Before we get into the newsletter today, make sure you check out Myles’s lively dispatch from West Virginia, where the green energy push is colliding with a culture and economy still entrenched in the coal industry. There is a deep resistance to change, but also a growing recognition that it is coming anyway.

Also, in Europe’s latest effort to avoid catastrophic energy shortages this winter, Germany’s chancellor Olaf Scholz imposed a compromise on the government’s fractious ruling coalition to keep the country’s three remaining nuclear plants running. Chalk one up for energy pragmatism as Europe counters Russian president Vladimir Putin’s efforts to drive the continent into a cold and dark winter.

In today’s newsletter, I look at two deals this week that cut to the heart of how energy executives are responding to the energy crisis in diverging ways.
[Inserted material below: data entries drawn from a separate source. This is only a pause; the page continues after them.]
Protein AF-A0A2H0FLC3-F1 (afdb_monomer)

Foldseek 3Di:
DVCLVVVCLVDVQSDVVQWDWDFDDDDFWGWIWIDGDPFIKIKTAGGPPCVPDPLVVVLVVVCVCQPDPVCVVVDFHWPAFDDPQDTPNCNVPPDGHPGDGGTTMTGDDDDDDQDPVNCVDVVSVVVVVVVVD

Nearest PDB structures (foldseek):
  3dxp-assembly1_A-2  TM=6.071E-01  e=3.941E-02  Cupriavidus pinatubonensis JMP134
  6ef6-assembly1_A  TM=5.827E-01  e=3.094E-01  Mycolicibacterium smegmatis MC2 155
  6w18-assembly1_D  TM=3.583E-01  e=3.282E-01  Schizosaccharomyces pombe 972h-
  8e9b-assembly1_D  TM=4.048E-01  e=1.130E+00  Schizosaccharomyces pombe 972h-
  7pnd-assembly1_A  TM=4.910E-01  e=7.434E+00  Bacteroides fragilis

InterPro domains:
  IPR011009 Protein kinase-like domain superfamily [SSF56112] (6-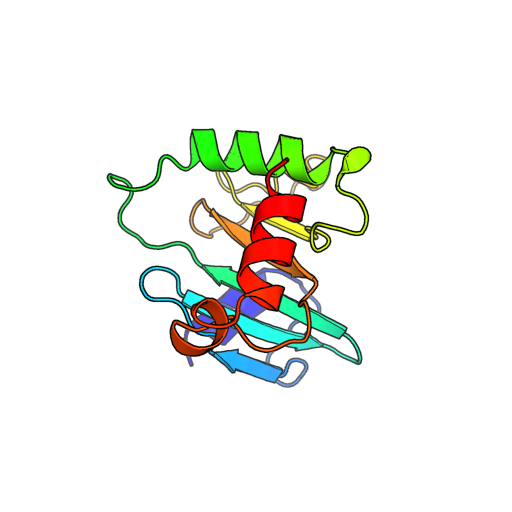130)

Structure (mmCIF, N/CA/C/O backbone):
data_AF-A0A2H0FLC3-F1
#
_entry.id   AF-A0A2H0FLC3-F1
#
loop_
_atom_site.group_PDB
_atom_site.id
_atom_site.type_symbol
_atom_site.label_atom_id
_atom_site.label_alt_id
_atom_site.label_comp_id
_atom_site.label_asym_id
_atom_site.label_entity_id
_atom_site.label_seq_id
_atom_site.pdbx_PDB_ins_code
_atom_site.Cartn_x
_atom_site.Cartn_y
_atom_site.Cartn_z
_atom_site.occupancy
_atom_site.B_iso_or_equiv
_atom_site.auth_seq_id
_atom_site.auth_comp_id
_atom_site.auth_asym_id
_atom_site.auth_atom_id
_atom_site.pdbx_PDB_model_num
ATOM 1 N N . MET A 1 1 ? -9.371 -16.936 9.998 1.00 59.44 1 MET A N 1
ATOM 2 C CA . MET A 1 1 ? -8.303 -16.075 9.428 1.00 59.44 1 MET A CA 1
ATOM 3 C C . MET A 1 1 ? -8.036 -14.897 10.370 1.00 59.44 1 MET A C 1
ATOM 5 O O . MET A 1 1 ? -8.950 -14.112 10.578 1.00 59.44 1 MET A O 1
ATOM 9 N N . LYS A 1 2 ? -6.853 -14.785 11.001 1.00 78.81 2 LYS A N 1
ATOM 10 C CA . LYS A 1 2 ? -6.562 -13.734 12.012 1.00 78.81 2 LYS A CA 1
ATOM 11 C C . LYS A 1 2 ? -6.595 -12.311 11.422 1.00 78.81 2 LYS A C 1
ATOM 13 O O . LYS A 1 2 ? -7.117 -11.395 12.053 1.00 78.81 2 LYS A O 1
ATOM 18 N N . ASP A 1 3 ? -6.164 -12.155 10.172 1.00 88.56 3 ASP A N 1
ATOM 19 C CA . ASP A 1 3 ? -6.002 -10.838 9.543 1.00 88.56 3 ASP A CA 1
ATOM 20 C C . ASP A 1 3 ? -7.316 -10.158 9.151 1.00 88.56 3 ASP A C 1
ATOM 22 O O . ASP A 1 3 ? -7.373 -8.933 9.147 1.00 88.56 3 ASP A O 1
ATOM 26 N N . ILE A 1 4 ? -8.411 -10.899 8.927 1.00 90.19 4 ILE A N 1
ATOM 27 C CA . ILE A 1 4 ? -9.715 -10.272 8.639 1.00 90.19 4 ILE A CA 1
ATOM 28 C C . ILE A 1 4 ? -10.178 -9.380 9.797 1.00 90.19 4 ILE A C 1
ATOM 30 O O . ILE A 1 4 ? -10.752 -8.317 9.564 1.00 90.19 4 ILE A O 1
ATOM 34 N N . LYS A 1 5 ? -9.873 -9.767 11.047 1.00 90.56 5 LYS A N 1
ATOM 35 C CA . LYS A 1 5 ? -10.177 -8.962 12.236 1.00 90.56 5 LYS A CA 1
ATOM 36 C C . LYS A 1 5 ? -9.355 -7.670 12.245 1.00 90.56 5 LYS A C 1
ATOM 38 O O . LYS A 1 5 ? -9.897 -6.618 12.564 1.00 90.56 5 LYS A O 1
ATOM 43 N N . LEU A 1 6 ? -8.081 -7.724 11.846 1.00 91.88 6 LEU A N 1
ATOM 44 C CA . LEU A 1 6 ? -7.219 -6.540 11.727 1.00 91.88 6 LEU A CA 1
ATOM 45 C C . LEU A 1 6 ? -7.670 -5.615 10.592 1.00 91.88 6 LEU A C 1
ATOM 47 O O . LEU A 1 6 ? -7.807 -4.413 10.807 1.00 91.88 6 LEU A O 1
ATOM 51 N N . ILE A 1 7 ? -7.981 -6.171 9.419 1.00 93.81 7 ILE A N 1
ATOM 52 C CA . ILE A 1 7 ? -8.521 -5.426 8.270 1.00 93.81 7 ILE A CA 1
ATOM 53 C C . ILE A 1 7 ? -9.812 -4.709 8.665 1.00 93.81 7 ILE A C 1
ATOM 55 O O . ILE A 1 7 ? -9.989 -3.532 8.357 1.00 93.81 7 ILE A O 1
ATOM 59 N N . SER A 1 8 ? -10.678 -5.380 9.427 1.00 92.44 8 SER A N 1
ATOM 60 C CA . SER A 1 8 ? -11.939 -4.798 9.899 1.00 92.44 8 SER A CA 1
ATOM 61 C C . SER A 1 8 ? -11.747 -3.587 10.819 1.00 92.44 8 SER A C 1
ATOM 63 O O . SER A 1 8 ? -12.630 -2.741 10.936 1.00 92.44 8 SER A O 1
ATOM 65 N N . ARG A 1 9 ? -10.579 -3.449 11.465 1.00 90.19 9 ARG A N 1
ATOM 66 C CA . ARG A 1 9 ? -10.254 -2.276 12.295 1.00 90.19 9 ARG A CA 1
ATOM 67 C C . ARG A 1 9 ? -9.910 -1.050 11.448 1.00 90.19 9 ARG A C 1
ATOM 69 O O . ARG A 1 9 ? -10.048 0.068 11.947 1.00 90.19 9 ARG A O 1
ATOM 76 N N . LEU A 1 10 ? -9.511 -1.216 10.185 1.00 89.50 10 LEU A N 1
ATOM 77 C CA . LEU A 1 10 ? -9.130 -0.105 9.303 1.00 89.50 10 LEU A CA 1
ATOM 78 C C . LEU A 1 10 ? -10.326 0.795 8.971 1.00 89.50 10 LEU A C 1
ATOM 80 O O . LEU A 1 10 ? -10.206 2.019 8.999 1.00 89.50 10 LEU A O 1
ATOM 84 N N . ASN A 1 11 ? -11.504 0.205 8.763 1.00 89.25 11 ASN A N 1
ATOM 85 C CA . ASN A 1 11 ? -12.735 0.924 8.449 1.00 89.25 11 ASN A CA 1
ATOM 86 C C . ASN A 1 11 ? -13.928 0.301 9.192 1.00 89.25 11 ASN A C 1
ATOM 88 O O . ASN A 1 11 ? -14.169 -0.895 9.088 1.00 89.25 11 ASN A O 1
ATOM 92 N N . LYS A 1 12 ? -14.714 1.124 9.900 1.00 89.12 12 LYS A N 1
ATOM 93 C CA . LYS A 1 12 ? -15.890 0.696 10.686 1.00 89.12 12 LYS A CA 1
ATOM 94 C C . LYS A 1 12 ? -16.957 -0.055 9.872 1.00 89.12 12 LYS A C 1
ATOM 96 O O . LYS A 1 12 ? -17.752 -0.807 10.444 1.00 89.12 12 LYS A O 1
ATOM 101 N N . GLU A 1 13 ? -16.992 0.167 8.560 1.00 92.62 13 GLU A N 1
ATOM 102 C CA . GLU A 1 13 ? -17.921 -0.491 7.637 1.00 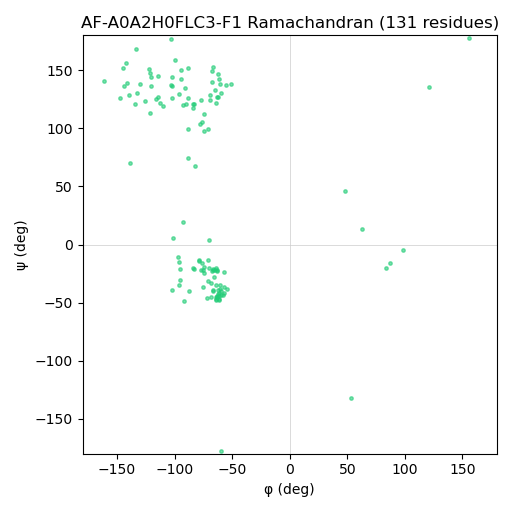92.62 13 GLU A CA 1
ATOM 103 C C . GLU A 1 13 ? -17.430 -1.866 7.172 1.00 92.62 13 GLU A C 1
ATOM 105 O O . GLU A 1 13 ? -18.233 -2.700 6.743 1.00 92.62 13 GLU A O 1
ATOM 110 N N . TRP A 1 14 ? -16.127 -2.127 7.283 1.00 93.94 14 TRP A N 1
ATOM 111 C CA . TRP A 1 14 ? -15.491 -3.369 6.859 1.00 93.94 14 TRP A CA 1
ATOM 112 C C . TRP A 1 14 ? -15.645 -4.441 7.930 1.00 93.94 14 TRP A C 1
ATOM 114 O O . TRP A 1 14 ? -14.687 -4.832 8.576 1.00 93.94 14 TRP A O 1
ATOM 124 N N . ARG A 1 15 ? -16.868 -4.905 8.167 1.00 92.44 15 ARG A N 1
ATOM 125 C CA . ARG A 1 15 ? -17.125 -5.980 9.136 1.00 92.44 15 ARG A CA 1
ATOM 126 C C . ARG A 1 15 ? -17.002 -7.355 8.468 1.00 92.44 15 ARG A C 1
ATOM 128 O O . ARG A 1 15 ? -17.299 -7.461 7.273 1.00 92.44 15 ARG A O 1
ATOM 135 N N . PRO A 1 16 ? -16.635 -8.419 9.207 1.00 88.12 16 PRO A N 1
ATOM 136 C CA . PRO A 1 16 ? -16.727 -9.787 8.698 1.00 88.12 16 PRO A CA 1
ATOM 137 C C . PRO A 1 16 ? -18.126 -10.063 8.124 1.00 88.12 16 PRO A C 1
ATOM 139 O O . PRO A 1 16 ? -19.122 -9.596 8.671 1.00 88.12 16 PRO A O 1
ATOM 142 N N . GLY A 1 17 ? -18.195 -10.745 6.980 1.00 88.25 17 GLY A N 1
ATOM 143 C CA . GLY A 1 17 ? -19.442 -10.967 6.233 1.00 88.25 17 GLY A CA 1
ATOM 144 C C . GLY A 1 17 ? -19.860 -9.813 5.309 1.00 88.25 17 GLY A C 1
ATOM 145 O O . GLY A 1 17 ? -20.586 -10.049 4.351 1.00 88.25 17 GLY A O 1
ATOM 146 N N . LYS A 1 18 ? -19.362 -8.584 5.519 1.00 94.62 18 LYS A N 1
ATOM 147 C CA . LYS A 1 18 ? -19.580 -7.443 4.601 1.00 94.62 18 LYS A CA 1
ATOM 148 C C . LYS A 1 18 ? -18.443 -7.231 3.603 1.00 94.62 18 LYS A C 1
ATOM 150 O O . LYS A 1 18 ? -18.611 -6.492 2.637 1.00 94.62 18 LYS A O 1
ATOM 155 N N . ILE A 1 19 ? -17.293 -7.850 3.850 1.00 95.69 19 ILE A N 1
ATOM 156 C CA . ILE A 1 19 ? -16.111 -7.781 2.992 1.00 95.69 19 ILE A CA 1
ATOM 157 C C . ILE A 1 19 ? -15.709 -9.173 2.523 1.00 95.69 19 ILE A C 1
ATOM 159 O O . ILE A 1 19 ? -15.831 -10.145 3.271 1.00 95.69 19 ILE A O 1
ATOM 163 N N . LYS A 1 20 ? -15.163 -9.250 1.310 1.00 95.31 20 LYS A N 1
ATOM 164 C CA . LYS A 1 20 ? -14.416 -10.422 0.842 1.00 95.31 20 LYS A CA 1
ATOM 165 C C . LYS A 1 20 ? -12.932 -10.098 0.917 1.00 95.31 20 LYS A C 1
ATOM 167 O O . LYS A 1 20 ? -12.524 -9.001 0.544 1.00 95.31 20 LYS A O 1
ATOM 172 N N . VAL A 1 21 ? -12.133 -11.033 1.415 1.00 95.38 21 VAL A N 1
ATOM 173 C CA . VAL A 1 21 ? -10.690 -10.852 1.588 1.00 95.38 21 VAL A CA 1
ATOM 174 C C . VAL A 1 21 ? -9.969 -11.990 0.885 1.00 95.38 21 VAL A C 1
ATOM 176 O O . VAL A 1 21 ? -10.224 -13.155 1.186 1.00 95.38 21 VAL A O 1
ATOM 179 N N . LYS A 1 22 ? -9.068 -11.650 -0.036 1.00 94.94 22 LYS A N 1
ATOM 180 C CA . LYS A 1 22 ? -8.208 -12.593 -0.759 1.00 94.94 22 LYS A CA 1
ATOM 181 C C . LYS A 1 22 ? -6.751 -12.240 -0.487 1.00 94.94 22 LYS A C 1
ATOM 183 O O . LYS A 1 22 ? -6.399 -11.065 -0.502 1.00 94.94 22 LYS A O 1
ATOM 188 N N . LYS A 1 23 ? -5.900 -13.234 -0.234 1.00 92.81 23 LYS A N 1
ATOM 189 C CA . LYS A 1 23 ? -4.457 -13.002 -0.082 1.00 92.81 23 LYS A CA 1
ATOM 190 C C . LYS A 1 23 ? -3.876 -12.510 -1.412 1.00 92.81 23 LYS A C 1
ATOM 192 O O . LYS A 1 23 ? -4.186 -13.081 -2.456 1.00 92.81 23 LYS A O 1
ATOM 197 N N . ALA A 1 24 ? -3.071 -11.455 -1.362 1.00 90.44 24 ALA A N 1
ATOM 198 C CA . ALA A 1 24 ? -2.255 -10.999 -2.484 1.00 90.44 24 ALA A CA 1
ATOM 199 C C . ALA A 1 24 ? -0.812 -11.486 -2.304 1.00 90.44 24 ALA A C 1
ATOM 201 O O . ALA A 1 24 ? -0.408 -11.816 -1.186 1.00 90.44 24 ALA A O 1
ATOM 202 N N . GLY A 1 25 ? -0.058 -11.550 -3.404 1.00 83.50 25 GLY A N 1
ATOM 203 C CA . GLY A 1 25 ? 1.354 -11.932 -3.394 1.00 83.50 25 GLY A CA 1
ATOM 204 C C . GLY A 1 25 ? 2.222 -11.010 -2.529 1.00 83.50 25 GLY A C 1
ATOM 205 O O . GLY A 1 25 ? 1.743 -10.070 -1.896 1.00 83.50 25 GLY A O 1
ATOM 206 N N . GLY A 1 26 ? 3.524 -11.274 -2.507 1.00 81.44 26 GLY A N 1
ATOM 207 C CA . GLY A 1 26 ? 4.492 -10.555 -1.679 1.00 81.44 26 GLY A CA 1
ATOM 208 C C . GLY A 1 26 ? 5.222 -11.495 -0.729 1.00 81.44 26 GLY A C 1
ATOM 209 O O . GLY A 1 26 ? 4.618 -12.370 -0.113 1.00 81.44 26 GLY A O 1
ATOM 210 N N . GLN A 1 27 ? 6.538 -11.318 -0.639 1.00 80.94 27 GLN A N 1
ATOM 211 C CA . GLN A 1 27 ? 7.411 -12.183 0.158 1.00 80.94 27 GLN A CA 1
ATOM 212 C C . GLN A 1 27 ? 7.513 -11.712 1.612 1.00 80.94 27 GLN A C 1
ATOM 214 O O . GLN A 1 27 ? 7.495 -12.517 2.535 1.00 80.94 27 GLN A O 1
ATOM 219 N N . THR A 1 28 ? 7.592 -10.397 1.818 1.00 85.25 28 THR A N 1
ATOM 220 C CA . THR A 1 28 ? 7.887 -9.794 3.126 1.00 85.25 28 THR A CA 1
ATOM 221 C C . THR A 1 28 ? 6.642 -9.243 3.816 1.00 85.25 28 THR A C 1
ATOM 223 O O . THR A 1 28 ? 6.471 -9.377 5.026 1.00 85.25 28 THR A O 1
ATOM 226 N N . ASN A 1 29 ? 5.736 -8.633 3.053 1.00 90.56 29 ASN A N 1
ATOM 227 C CA . ASN A 1 29 ? 4.521 -8.029 3.586 1.00 90.56 29 ASN A CA 1
ATOM 228 C C . ASN A 1 29 ? 3.330 -8.990 3.513 1.00 90.56 29 ASN A C 1
ATOM 230 O O . ASN A 1 29 ? 3.205 -9.787 2.583 1.00 90.56 29 ASN A O 1
ATOM 234 N N . ARG A 1 30 ? 2.395 -8.854 4.457 1.00 93.12 30 ARG A N 1
ATOM 235 C CA . ARG A 1 30 ? 1.108 -9.558 4.403 1.00 93.12 30 ARG A CA 1
ATOM 236 C C . ARG A 1 30 ? 0.116 -8.704 3.627 1.00 93.12 30 ARG A C 1
ATOM 238 O O . ARG A 1 30 ? -0.453 -7.753 4.167 1.00 93.12 30 ARG A O 1
ATOM 245 N N . ASN A 1 31 ? -0.061 -9.047 2.358 1.00 95.00 31 ASN A N 1
ATOM 246 C CA . ASN A 1 31 ? -0.888 -8.298 1.426 1.00 95.00 31 ASN A CA 1
ATOM 247 C C . ASN A 1 31 ? -2.245 -8.967 1.207 1.00 95.00 31 ASN A C 1
ATOM 249 O O . ASN A 1 31 ? -2.366 -10.194 1.143 1.00 95.00 31 ASN A O 1
ATOM 253 N N . TRP A 1 32 ? -3.271 -8.141 1.049 1.00 96.12 32 TRP A N 1
ATOM 254 C CA . TRP A 1 32 ? -4.652 -8.570 0.913 1.00 96.12 32 TRP A CA 1
ATOM 255 C C . TRP A 1 32 ? -5.384 -7.702 -0.105 1.00 96.12 32 TRP A C 1
ATOM 257 O O . TRP A 1 32 ? -5.258 -6.480 -0.099 1.00 96.12 32 TRP A O 1
ATOM 267 N N . ILE A 1 33 ? -6.210 -8.330 -0.934 1.00 96.50 33 ILE A N 1
ATOM 268 C CA . ILE A 1 33 ? -7.248 -7.655 -1.708 1.00 96.50 33 ILE A CA 1
ATOM 269 C C . ILE A 1 33 ? -8.524 -7.714 -0.878 1.00 96.50 33 ILE A C 1
ATOM 271 O O . ILE A 1 33 ? -9.007 -8.798 -0.536 1.00 96.50 33 ILE A O 1
ATOM 275 N N . VAL A 1 34 ? -9.063 -6.549 -0.546 1.00 97.06 34 VAL A N 1
ATOM 276 C CA . VAL A 1 34 ? -10.306 -6.393 0.207 1.00 97.06 34 VAL A CA 1
ATOM 277 C C . VAL A 1 34 ? -11.363 -5.845 -0.734 1.00 97.06 34 VAL A C 1
ATOM 279 O O . VAL A 1 34 ? -11.215 -4.749 -1.262 1.00 97.06 34 VAL A O 1
ATOM 282 N N . GLN A 1 35 ? -12.441 -6.591 -0.935 1.00 97.12 35 GLN A N 1
ATOM 283 C CA . GLN A 1 35 ? -13.598 -6.136 -1.693 1.00 97.12 35 GLN A CA 1
ATOM 284 C C . GLN A 1 35 ? -14.715 -5.731 -0.732 1.00 97.12 35 GLN A C 1
ATOM 286 O O . GLN A 1 35 ? -15.127 -6.522 0.120 1.00 97.12 35 GLN A O 1
ATOM 291 N N . TYR A 1 36 ? -15.219 -4.509 -0.893 1.00 96.44 36 TYR A N 1
ATOM 292 C CA . TYR A 1 36 ? -16.363 -3.973 -0.161 1.00 96.44 36 TYR A CA 1
ATOM 293 C C . TYR A 1 36 ? -17.298 -3.268 -1.144 1.00 96.44 36 TYR A C 1
ATOM 295 O O . TYR A 1 36 ? -16.885 -2.326 -1.826 1.00 96.44 36 TYR A O 1
ATOM 303 N N . LYS A 1 37 ? -18.559 -3.717 -1.218 1.00 93.69 37 LYS A N 1
ATOM 304 C CA . LYS A 1 37 ? -19.498 -3.312 -2.282 1.00 93.69 37 LYS A CA 1
ATOM 305 C C . LYS A 1 37 ? -18.846 -3.553 -3.663 1.00 93.69 37 LYS A C 1
ATOM 307 O O . LYS A 1 37 ? -18.236 -4.601 -3.876 1.00 93.69 37 LYS A O 1
ATOM 312 N N . ASN A 1 38 ? -18.908 -2.570 -4.559 1.00 93.06 38 ASN A N 1
ATOM 313 C CA . ASN A 1 38 ? -18.338 -2.632 -5.910 1.00 93.06 38 ASN A CA 1
ATOM 314 C C . ASN A 1 38 ? -16.908 -2.066 -5.990 1.00 93.06 38 ASN A C 1
ATOM 316 O O . ASN A 1 38 ? -16.462 -1.683 -7.065 1.00 93.06 38 ASN A O 1
ATOM 320 N N . LYS A 1 39 ? -16.192 -1.958 -4.860 1.00 95.62 39 LYS A N 1
ATOM 321 C CA . LYS A 1 39 ? -14.818 -1.432 -4.814 1.00 95.62 39 LYS A CA 1
ATOM 322 C C . LYS A 1 39 ? -13.850 -2.462 -4.249 1.00 95.62 39 LYS A C 1
ATOM 324 O O . LYS A 1 39 ? -14.194 -3.204 -3.323 1.00 95.62 39 LYS A O 1
ATOM 329 N N . LYS A 1 40 ? -12.630 -2.466 -4.784 1.00 96.94 40 LYS A N 1
ATOM 330 C CA . LYS A 1 40 ? -11.508 -3.263 -4.287 1.00 96.94 40 LYS A CA 1
ATOM 331 C C . LYS A 1 40 ? -10.410 -2.355 -3.751 1.00 96.94 40 LYS A C 1
ATOM 333 O O . LYS A 1 40 ? -10.157 -1.272 -4.271 1.00 96.94 40 LYS A O 1
ATOM 338 N N . PHE A 1 41 ? -9.766 -2.829 -2.699 1.00 97.38 41 PHE A N 1
ATOM 339 C CA . PHE A 1 41 ? -8.702 -2.139 -1.994 1.00 97.38 41 PHE A CA 1
ATOM 340 C C . PHE A 1 41 ? -7.528 -3.090 -1.834 1.00 97.38 41 PHE A C 1
ATOM 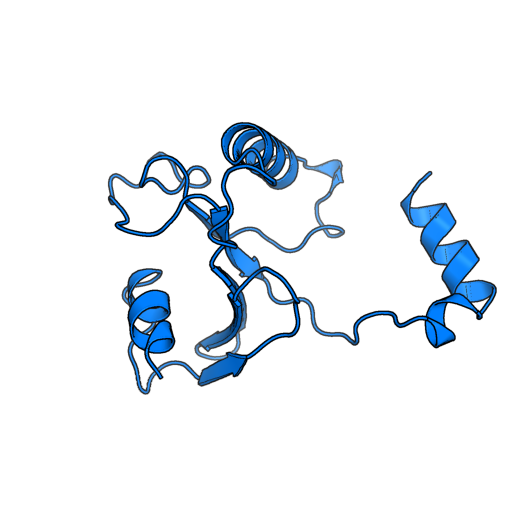342 O O . PHE A 1 41 ? -7.715 -4.258 -1.487 1.00 97.38 41 PHE A O 1
ATOM 349 N N . PHE A 1 42 ? -6.324 -2.578 -2.035 1.00 96.69 42 PHE A N 1
ATOM 350 C CA . PHE A 1 42 ? -5.111 -3.269 -1.646 1.00 96.69 42 PHE A CA 1
ATOM 351 C C . PHE A 1 42 ? -4.752 -2.868 -0.217 1.00 96.69 42 PHE A C 1
ATOM 353 O O . PHE A 1 42 ? -4.561 -1.686 0.075 1.00 96.69 42 PHE A O 1
ATOM 360 N N . VAL A 1 43 ? -4.678 -3.847 0.680 1.00 96.88 43 VAL A N 1
ATOM 361 C CA . VAL A 1 43 ? -4.303 -3.665 2.083 1.00 96.88 43 VAL A CA 1
ATOM 362 C C . VAL A 1 43 ? -2.987 -4.377 2.343 1.00 96.88 43 VAL A C 1
ATOM 364 O O . VAL A 1 43 ? -2.863 -5.575 2.102 1.00 96.88 43 VAL A O 1
ATOM 367 N N . ARG A 1 44 ? -2.025 -3.643 2.896 1.00 95.75 44 ARG A N 1
ATOM 368 C CA . ARG A 1 44 ? -0.711 -4.159 3.281 1.00 95.75 44 ARG A CA 1
ATOM 369 C C . ARG A 1 44 ? -0.541 -4.046 4.784 1.00 95.75 44 ARG A C 1
ATOM 371 O O . ARG A 1 44 ? -0.616 -2.940 5.324 1.00 95.75 44 ARG A O 1
ATOM 378 N N . PHE A 1 45 ? -0.224 -5.163 5.431 1.00 94.56 45 PHE A N 1
ATOM 379 C CA . PHE A 1 45 ? 0.433 -5.147 6.733 1.00 94.56 45 PHE A CA 1
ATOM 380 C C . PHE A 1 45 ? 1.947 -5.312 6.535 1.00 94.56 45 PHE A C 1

And in Data Drill we have a chart showing how the return of the old economy, and doubts about the new one, have propelled Exxon’s value past Meta’s.

Thanks for reading — Justin

PS: Join Anglo American, Standard Chartered, BHP, and more on October 20-21 for our annual Mining Summit, where we will discuss the opportunities and obstacles that must be overcome to mine the global green transition. Reserve your pass today.

Two very different ways to handle energy and climate crises

A pair of major deals early this week underscores the starkly divergent paths executives are taking their companies as the energy and climate crises clash.

BP’s boss Bernard Looney made his biggest green bet yet in a $4.1bn bid for Houston-based Archaea Energy, which harvests methane created at landfills and other sites to use as fuel.

It is the latest plank in Looney’s plan to slash BP’s emissions and rebuild its portfolio around low-carbon energy production. So-called renewable natural gas, which includes methane, is a tiny niche in the overall US gas market, producing about 0.2 per cent of total output — but it is growing fast.

Contrast that with billionaire shale tycoon Harold Hamm doubling down on his oil and gas business. Yesterday, he upped his offer to take private Continental Resources, in which he already owns a majority stake.

Hamm has bristled at shareholder demands that the US oil and gas industry keep a lid on output while funnelling profits to dividends and share buybacks. The Wall Street pressure, which is rooted in part in doubts about the long-term demand for fossil fuels, has put the clamps on America’s oil industry’s growth.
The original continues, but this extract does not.